On 2021/6/26 上午3:06, Martin Steigerwald wrote:
Hi! I found repeatedly that Baloo indexes the same files twice or even more often after a while. I reported this upstream in: Bug 438434 - Baloo appears to be indexing twice the number of files than are actually in my home directory https://bugs.kde.org/show_bug.cgi?id=438434 And got back that if the device number changes, Baloo will think it has new files even tough the path is still the same. And found over time that the device number for the single BTRFS filesystem on a NVMe SSD in a ThinkPad T14 Gen1 AMD can change. It is not (maybe yet) RAID 1. I do have BTRFS RAID 1 in another laptop and there I also had this issue already.
Since btrfs has multi-device support by default, it reports anonymous device number, just as if you use a filesystem over LVM. The problem is why the anonymous device number change. If the fs is always mounted at a fixed sequence with fixed snapshots/subvolume mount, it should not get a new anonymous device number. But if snapshots or new subvolumes are involved, or just mounting/reading subvolumes in different order, then the device number for each subvolume will change.
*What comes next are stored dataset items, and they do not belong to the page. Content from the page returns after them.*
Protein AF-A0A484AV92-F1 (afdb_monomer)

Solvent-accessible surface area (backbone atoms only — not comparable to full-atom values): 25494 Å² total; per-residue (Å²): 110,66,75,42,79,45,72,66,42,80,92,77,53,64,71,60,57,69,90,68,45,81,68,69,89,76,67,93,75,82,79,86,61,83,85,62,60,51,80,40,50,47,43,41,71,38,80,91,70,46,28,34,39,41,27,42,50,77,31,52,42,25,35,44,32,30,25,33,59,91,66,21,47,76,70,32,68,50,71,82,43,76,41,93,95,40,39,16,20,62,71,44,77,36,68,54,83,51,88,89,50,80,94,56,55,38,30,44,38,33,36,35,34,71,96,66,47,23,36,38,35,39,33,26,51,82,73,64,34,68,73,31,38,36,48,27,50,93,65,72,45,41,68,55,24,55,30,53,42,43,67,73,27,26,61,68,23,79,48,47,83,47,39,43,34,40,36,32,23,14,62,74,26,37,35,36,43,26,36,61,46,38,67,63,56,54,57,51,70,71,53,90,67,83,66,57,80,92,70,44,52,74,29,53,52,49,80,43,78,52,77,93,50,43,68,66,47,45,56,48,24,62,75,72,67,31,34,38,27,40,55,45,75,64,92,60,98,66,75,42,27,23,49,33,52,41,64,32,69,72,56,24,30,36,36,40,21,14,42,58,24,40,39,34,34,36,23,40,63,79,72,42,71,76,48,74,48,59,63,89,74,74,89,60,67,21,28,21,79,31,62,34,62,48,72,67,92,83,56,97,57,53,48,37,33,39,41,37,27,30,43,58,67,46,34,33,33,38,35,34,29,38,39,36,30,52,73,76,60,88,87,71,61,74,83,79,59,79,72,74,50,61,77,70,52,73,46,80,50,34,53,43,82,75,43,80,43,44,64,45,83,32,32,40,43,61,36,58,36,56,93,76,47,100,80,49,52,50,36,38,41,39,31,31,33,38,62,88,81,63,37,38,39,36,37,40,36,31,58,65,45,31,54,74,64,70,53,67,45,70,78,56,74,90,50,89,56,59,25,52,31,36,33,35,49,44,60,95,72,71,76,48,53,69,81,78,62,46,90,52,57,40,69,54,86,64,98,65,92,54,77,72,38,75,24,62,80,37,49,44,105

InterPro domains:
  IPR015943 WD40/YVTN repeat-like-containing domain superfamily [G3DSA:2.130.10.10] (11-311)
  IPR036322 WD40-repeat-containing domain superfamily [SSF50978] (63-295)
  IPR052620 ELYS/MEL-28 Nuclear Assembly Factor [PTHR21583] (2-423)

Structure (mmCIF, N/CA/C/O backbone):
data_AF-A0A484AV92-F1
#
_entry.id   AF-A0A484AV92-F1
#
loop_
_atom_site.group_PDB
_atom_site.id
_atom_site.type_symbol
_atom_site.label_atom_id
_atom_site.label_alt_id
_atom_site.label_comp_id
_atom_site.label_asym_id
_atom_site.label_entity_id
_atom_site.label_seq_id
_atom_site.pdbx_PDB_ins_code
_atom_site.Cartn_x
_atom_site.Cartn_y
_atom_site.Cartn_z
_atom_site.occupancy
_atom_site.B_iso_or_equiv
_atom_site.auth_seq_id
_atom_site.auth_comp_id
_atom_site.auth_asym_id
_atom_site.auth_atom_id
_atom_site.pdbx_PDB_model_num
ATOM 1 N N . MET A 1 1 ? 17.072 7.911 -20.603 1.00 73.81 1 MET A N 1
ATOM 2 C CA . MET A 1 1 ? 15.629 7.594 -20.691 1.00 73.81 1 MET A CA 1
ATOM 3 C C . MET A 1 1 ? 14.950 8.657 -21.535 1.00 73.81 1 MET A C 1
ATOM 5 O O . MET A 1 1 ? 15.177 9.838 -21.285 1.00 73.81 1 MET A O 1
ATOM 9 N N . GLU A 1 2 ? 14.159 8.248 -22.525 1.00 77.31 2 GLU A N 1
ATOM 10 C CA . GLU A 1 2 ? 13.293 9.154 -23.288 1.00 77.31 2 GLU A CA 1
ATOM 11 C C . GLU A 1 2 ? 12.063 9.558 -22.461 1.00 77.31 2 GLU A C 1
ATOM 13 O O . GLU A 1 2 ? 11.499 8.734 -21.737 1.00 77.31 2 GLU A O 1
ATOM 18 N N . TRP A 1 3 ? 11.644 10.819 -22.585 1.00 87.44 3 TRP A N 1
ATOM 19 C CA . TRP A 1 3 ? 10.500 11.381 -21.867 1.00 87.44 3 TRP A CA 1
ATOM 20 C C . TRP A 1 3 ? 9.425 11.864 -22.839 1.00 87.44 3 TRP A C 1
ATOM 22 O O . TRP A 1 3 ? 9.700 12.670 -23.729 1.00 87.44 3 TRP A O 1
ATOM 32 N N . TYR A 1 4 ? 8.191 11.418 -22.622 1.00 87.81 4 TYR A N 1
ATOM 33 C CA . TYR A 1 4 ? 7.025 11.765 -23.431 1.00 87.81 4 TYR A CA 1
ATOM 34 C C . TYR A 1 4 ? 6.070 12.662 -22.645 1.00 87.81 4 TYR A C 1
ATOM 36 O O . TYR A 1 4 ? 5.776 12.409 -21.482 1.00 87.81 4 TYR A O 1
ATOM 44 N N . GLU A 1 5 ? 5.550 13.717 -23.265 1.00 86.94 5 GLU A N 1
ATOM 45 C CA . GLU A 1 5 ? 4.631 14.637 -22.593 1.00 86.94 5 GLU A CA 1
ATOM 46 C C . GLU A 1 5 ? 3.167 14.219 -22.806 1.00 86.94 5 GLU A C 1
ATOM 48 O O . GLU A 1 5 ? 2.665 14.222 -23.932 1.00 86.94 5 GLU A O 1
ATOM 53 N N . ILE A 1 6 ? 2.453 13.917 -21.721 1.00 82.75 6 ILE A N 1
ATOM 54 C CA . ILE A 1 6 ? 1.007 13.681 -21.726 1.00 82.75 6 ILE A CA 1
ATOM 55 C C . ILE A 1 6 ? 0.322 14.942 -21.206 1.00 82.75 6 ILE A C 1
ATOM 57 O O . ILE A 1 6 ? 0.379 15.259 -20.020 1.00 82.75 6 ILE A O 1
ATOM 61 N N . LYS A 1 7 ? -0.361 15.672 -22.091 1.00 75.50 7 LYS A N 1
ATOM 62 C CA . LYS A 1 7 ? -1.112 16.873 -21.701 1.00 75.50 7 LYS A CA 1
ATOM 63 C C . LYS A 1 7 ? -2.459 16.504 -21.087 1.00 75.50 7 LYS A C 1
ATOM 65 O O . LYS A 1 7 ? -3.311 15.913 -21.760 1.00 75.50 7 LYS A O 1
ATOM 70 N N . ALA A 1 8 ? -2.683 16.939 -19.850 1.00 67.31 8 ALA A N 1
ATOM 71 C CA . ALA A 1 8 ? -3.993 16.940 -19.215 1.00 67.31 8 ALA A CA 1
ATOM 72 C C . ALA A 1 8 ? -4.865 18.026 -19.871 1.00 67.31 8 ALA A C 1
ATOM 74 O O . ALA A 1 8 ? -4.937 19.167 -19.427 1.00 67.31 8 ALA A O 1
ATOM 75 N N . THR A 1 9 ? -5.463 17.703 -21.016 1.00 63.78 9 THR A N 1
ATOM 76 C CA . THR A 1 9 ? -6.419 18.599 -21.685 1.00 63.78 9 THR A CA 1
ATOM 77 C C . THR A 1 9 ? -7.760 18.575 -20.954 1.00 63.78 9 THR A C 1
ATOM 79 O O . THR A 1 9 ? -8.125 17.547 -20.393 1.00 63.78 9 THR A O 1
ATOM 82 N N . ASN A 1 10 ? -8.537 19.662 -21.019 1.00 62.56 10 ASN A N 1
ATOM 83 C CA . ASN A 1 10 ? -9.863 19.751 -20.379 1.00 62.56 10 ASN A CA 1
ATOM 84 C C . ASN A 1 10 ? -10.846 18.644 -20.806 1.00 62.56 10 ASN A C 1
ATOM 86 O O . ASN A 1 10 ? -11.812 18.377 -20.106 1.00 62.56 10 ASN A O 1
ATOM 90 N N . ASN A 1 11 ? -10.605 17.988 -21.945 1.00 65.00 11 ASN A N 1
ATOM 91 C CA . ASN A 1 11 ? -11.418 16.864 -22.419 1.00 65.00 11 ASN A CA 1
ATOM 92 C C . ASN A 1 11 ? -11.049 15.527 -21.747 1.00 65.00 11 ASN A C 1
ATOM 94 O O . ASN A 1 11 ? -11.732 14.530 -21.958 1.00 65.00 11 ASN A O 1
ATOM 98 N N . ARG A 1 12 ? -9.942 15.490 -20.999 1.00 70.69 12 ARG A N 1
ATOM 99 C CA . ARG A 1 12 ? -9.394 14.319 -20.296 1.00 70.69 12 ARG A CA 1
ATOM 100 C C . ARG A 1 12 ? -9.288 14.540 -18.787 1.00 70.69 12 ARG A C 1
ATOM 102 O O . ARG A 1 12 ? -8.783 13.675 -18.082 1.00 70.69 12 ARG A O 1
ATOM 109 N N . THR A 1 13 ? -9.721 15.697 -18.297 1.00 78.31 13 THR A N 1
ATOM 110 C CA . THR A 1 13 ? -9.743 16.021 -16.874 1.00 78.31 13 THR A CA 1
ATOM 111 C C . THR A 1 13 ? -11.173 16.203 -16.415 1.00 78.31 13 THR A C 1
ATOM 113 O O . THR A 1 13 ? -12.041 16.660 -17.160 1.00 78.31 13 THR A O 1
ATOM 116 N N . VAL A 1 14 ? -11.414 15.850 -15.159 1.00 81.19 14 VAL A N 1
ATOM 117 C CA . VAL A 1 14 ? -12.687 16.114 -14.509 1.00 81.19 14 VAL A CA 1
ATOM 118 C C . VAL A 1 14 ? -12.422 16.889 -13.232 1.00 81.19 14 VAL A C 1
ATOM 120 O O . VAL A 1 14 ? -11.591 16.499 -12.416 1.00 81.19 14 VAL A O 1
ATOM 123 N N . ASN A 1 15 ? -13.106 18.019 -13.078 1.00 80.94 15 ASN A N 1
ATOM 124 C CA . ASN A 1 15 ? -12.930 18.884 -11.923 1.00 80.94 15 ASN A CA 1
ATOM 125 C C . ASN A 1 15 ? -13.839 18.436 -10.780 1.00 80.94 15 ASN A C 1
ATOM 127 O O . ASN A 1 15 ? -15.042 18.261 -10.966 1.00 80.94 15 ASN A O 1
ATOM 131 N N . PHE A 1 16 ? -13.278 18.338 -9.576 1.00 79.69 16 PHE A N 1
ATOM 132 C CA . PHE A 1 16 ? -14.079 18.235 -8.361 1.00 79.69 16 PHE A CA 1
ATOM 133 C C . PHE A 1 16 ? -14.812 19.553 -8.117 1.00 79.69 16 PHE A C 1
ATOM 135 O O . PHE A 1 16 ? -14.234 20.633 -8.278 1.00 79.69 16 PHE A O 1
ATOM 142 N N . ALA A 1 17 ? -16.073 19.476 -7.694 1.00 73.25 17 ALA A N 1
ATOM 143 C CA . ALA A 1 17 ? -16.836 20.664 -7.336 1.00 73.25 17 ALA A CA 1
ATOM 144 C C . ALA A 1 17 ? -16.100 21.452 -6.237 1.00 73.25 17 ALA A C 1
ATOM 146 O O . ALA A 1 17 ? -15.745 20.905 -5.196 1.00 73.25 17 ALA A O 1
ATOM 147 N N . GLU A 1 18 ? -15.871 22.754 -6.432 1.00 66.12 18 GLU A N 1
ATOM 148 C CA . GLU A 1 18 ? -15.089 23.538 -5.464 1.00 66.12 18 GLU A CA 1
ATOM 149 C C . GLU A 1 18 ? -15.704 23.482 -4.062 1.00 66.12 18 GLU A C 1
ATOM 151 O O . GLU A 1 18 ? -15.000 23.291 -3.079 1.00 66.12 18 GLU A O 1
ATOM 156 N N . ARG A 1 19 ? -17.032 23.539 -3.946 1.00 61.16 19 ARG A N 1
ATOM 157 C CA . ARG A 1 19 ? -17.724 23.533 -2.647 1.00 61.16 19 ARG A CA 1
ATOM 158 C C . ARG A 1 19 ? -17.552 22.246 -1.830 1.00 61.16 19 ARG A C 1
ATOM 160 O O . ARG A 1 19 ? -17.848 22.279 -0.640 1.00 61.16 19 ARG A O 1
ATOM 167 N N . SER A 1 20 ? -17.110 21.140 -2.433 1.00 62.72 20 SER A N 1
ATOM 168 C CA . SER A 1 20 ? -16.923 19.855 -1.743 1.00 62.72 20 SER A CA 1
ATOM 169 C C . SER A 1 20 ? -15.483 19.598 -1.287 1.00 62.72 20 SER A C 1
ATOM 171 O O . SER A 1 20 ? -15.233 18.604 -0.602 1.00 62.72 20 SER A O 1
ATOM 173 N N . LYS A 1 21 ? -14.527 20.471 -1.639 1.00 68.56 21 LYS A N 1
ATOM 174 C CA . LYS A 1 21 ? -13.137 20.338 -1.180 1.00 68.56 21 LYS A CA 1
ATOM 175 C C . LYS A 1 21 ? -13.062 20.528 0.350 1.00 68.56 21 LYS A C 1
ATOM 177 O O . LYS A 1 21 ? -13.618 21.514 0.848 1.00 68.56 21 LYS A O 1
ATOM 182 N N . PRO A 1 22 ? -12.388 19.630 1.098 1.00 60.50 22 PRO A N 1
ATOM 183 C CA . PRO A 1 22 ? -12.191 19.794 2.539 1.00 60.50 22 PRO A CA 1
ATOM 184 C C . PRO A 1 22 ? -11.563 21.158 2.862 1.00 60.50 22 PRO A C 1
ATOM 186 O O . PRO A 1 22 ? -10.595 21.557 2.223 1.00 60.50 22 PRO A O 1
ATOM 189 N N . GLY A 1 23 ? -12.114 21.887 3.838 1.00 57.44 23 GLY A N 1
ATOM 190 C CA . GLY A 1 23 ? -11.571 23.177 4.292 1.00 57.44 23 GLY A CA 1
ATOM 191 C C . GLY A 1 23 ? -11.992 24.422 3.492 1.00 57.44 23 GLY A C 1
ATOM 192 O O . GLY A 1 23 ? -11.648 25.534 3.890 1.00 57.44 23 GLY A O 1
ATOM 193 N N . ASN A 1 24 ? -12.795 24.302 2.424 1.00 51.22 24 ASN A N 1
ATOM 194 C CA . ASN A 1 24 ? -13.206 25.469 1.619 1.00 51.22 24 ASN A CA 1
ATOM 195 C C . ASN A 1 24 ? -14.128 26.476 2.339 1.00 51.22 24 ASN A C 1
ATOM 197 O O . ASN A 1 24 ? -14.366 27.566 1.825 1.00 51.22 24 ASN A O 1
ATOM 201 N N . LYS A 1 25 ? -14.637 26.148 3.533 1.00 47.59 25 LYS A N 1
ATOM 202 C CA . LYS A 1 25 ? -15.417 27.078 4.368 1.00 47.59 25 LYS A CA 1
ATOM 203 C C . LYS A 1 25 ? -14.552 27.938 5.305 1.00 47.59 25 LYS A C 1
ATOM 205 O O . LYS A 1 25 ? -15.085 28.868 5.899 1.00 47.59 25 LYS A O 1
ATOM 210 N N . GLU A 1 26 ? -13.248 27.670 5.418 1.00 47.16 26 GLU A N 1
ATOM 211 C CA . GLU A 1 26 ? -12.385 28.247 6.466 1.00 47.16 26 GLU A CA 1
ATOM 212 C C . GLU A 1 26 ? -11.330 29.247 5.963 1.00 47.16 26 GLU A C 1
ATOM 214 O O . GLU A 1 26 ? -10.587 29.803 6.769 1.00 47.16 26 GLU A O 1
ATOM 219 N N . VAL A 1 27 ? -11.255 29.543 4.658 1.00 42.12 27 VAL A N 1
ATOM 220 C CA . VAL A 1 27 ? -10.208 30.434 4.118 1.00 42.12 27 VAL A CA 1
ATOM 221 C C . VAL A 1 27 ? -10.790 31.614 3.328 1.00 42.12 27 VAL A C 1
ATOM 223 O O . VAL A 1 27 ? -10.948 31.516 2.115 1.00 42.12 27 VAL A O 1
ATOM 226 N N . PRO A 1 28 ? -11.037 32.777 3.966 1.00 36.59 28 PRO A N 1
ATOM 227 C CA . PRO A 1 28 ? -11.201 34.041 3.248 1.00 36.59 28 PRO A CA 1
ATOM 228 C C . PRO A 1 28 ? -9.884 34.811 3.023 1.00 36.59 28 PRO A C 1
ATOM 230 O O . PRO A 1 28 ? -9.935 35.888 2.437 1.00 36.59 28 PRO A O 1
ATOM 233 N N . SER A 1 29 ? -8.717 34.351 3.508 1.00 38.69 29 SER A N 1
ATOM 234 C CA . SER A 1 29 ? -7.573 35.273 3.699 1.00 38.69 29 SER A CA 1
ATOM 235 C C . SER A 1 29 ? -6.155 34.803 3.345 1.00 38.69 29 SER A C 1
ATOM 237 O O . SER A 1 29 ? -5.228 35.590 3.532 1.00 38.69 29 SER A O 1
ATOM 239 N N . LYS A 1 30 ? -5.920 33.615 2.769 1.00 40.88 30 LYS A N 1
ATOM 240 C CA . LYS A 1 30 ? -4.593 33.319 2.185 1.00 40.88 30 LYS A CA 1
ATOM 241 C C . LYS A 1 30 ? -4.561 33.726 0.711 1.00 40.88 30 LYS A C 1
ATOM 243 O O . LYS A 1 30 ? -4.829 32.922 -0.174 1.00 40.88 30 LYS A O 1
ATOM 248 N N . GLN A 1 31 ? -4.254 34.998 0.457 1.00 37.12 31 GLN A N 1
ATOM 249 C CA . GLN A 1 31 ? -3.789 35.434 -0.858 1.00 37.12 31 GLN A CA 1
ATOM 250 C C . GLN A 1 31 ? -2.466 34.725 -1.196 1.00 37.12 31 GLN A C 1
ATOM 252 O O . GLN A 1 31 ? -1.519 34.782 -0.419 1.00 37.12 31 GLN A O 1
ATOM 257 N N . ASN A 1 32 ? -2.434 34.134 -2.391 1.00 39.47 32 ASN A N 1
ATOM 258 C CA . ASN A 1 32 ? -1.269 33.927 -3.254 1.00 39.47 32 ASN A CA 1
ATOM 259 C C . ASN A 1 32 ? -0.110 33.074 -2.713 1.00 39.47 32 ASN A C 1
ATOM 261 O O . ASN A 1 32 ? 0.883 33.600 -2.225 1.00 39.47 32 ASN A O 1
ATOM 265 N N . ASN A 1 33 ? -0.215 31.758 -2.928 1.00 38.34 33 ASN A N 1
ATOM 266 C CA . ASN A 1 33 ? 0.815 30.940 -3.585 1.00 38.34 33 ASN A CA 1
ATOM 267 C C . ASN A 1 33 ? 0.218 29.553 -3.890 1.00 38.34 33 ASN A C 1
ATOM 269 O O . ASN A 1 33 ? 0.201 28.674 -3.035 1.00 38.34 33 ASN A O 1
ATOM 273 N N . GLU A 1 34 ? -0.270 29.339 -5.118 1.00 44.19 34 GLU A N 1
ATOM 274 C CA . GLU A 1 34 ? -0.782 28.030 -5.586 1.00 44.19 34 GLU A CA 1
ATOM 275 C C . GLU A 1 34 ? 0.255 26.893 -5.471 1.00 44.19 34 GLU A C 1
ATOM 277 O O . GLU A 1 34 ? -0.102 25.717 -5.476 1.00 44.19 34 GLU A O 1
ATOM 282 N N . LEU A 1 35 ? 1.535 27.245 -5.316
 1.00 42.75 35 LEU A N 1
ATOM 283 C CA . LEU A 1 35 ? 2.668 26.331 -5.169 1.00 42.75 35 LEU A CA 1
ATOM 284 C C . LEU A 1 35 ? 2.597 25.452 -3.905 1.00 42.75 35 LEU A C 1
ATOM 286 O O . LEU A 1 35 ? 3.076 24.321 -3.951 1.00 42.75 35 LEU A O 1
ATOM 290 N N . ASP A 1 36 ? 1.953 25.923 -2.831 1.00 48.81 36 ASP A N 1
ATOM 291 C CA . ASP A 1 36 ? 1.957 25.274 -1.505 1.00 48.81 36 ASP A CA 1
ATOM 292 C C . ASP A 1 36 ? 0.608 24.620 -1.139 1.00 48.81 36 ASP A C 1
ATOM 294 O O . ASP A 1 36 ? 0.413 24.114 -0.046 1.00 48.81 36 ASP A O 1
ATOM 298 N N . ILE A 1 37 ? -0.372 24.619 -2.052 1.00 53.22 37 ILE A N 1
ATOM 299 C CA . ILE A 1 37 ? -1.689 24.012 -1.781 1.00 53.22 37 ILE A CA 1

I argued that a desktop application has no business to rely on a device number and got back that search/indexing is in the middle between an application and system software. And that Baloo needs an "invariant" for a file. See comment #11 of that bug report: https://bugs.kde.org/show_bug.cgi?id=438434#c11
Well, a lot of tools relies on device number to distinguish filesystem boundary, like find. Thus it's a little hard to argue. But on the other hand, it also means baloo can't handle regular fs over LVM cases well neither.
I got the suggestion to try to find a way to tell the kernel to use a fixed device number.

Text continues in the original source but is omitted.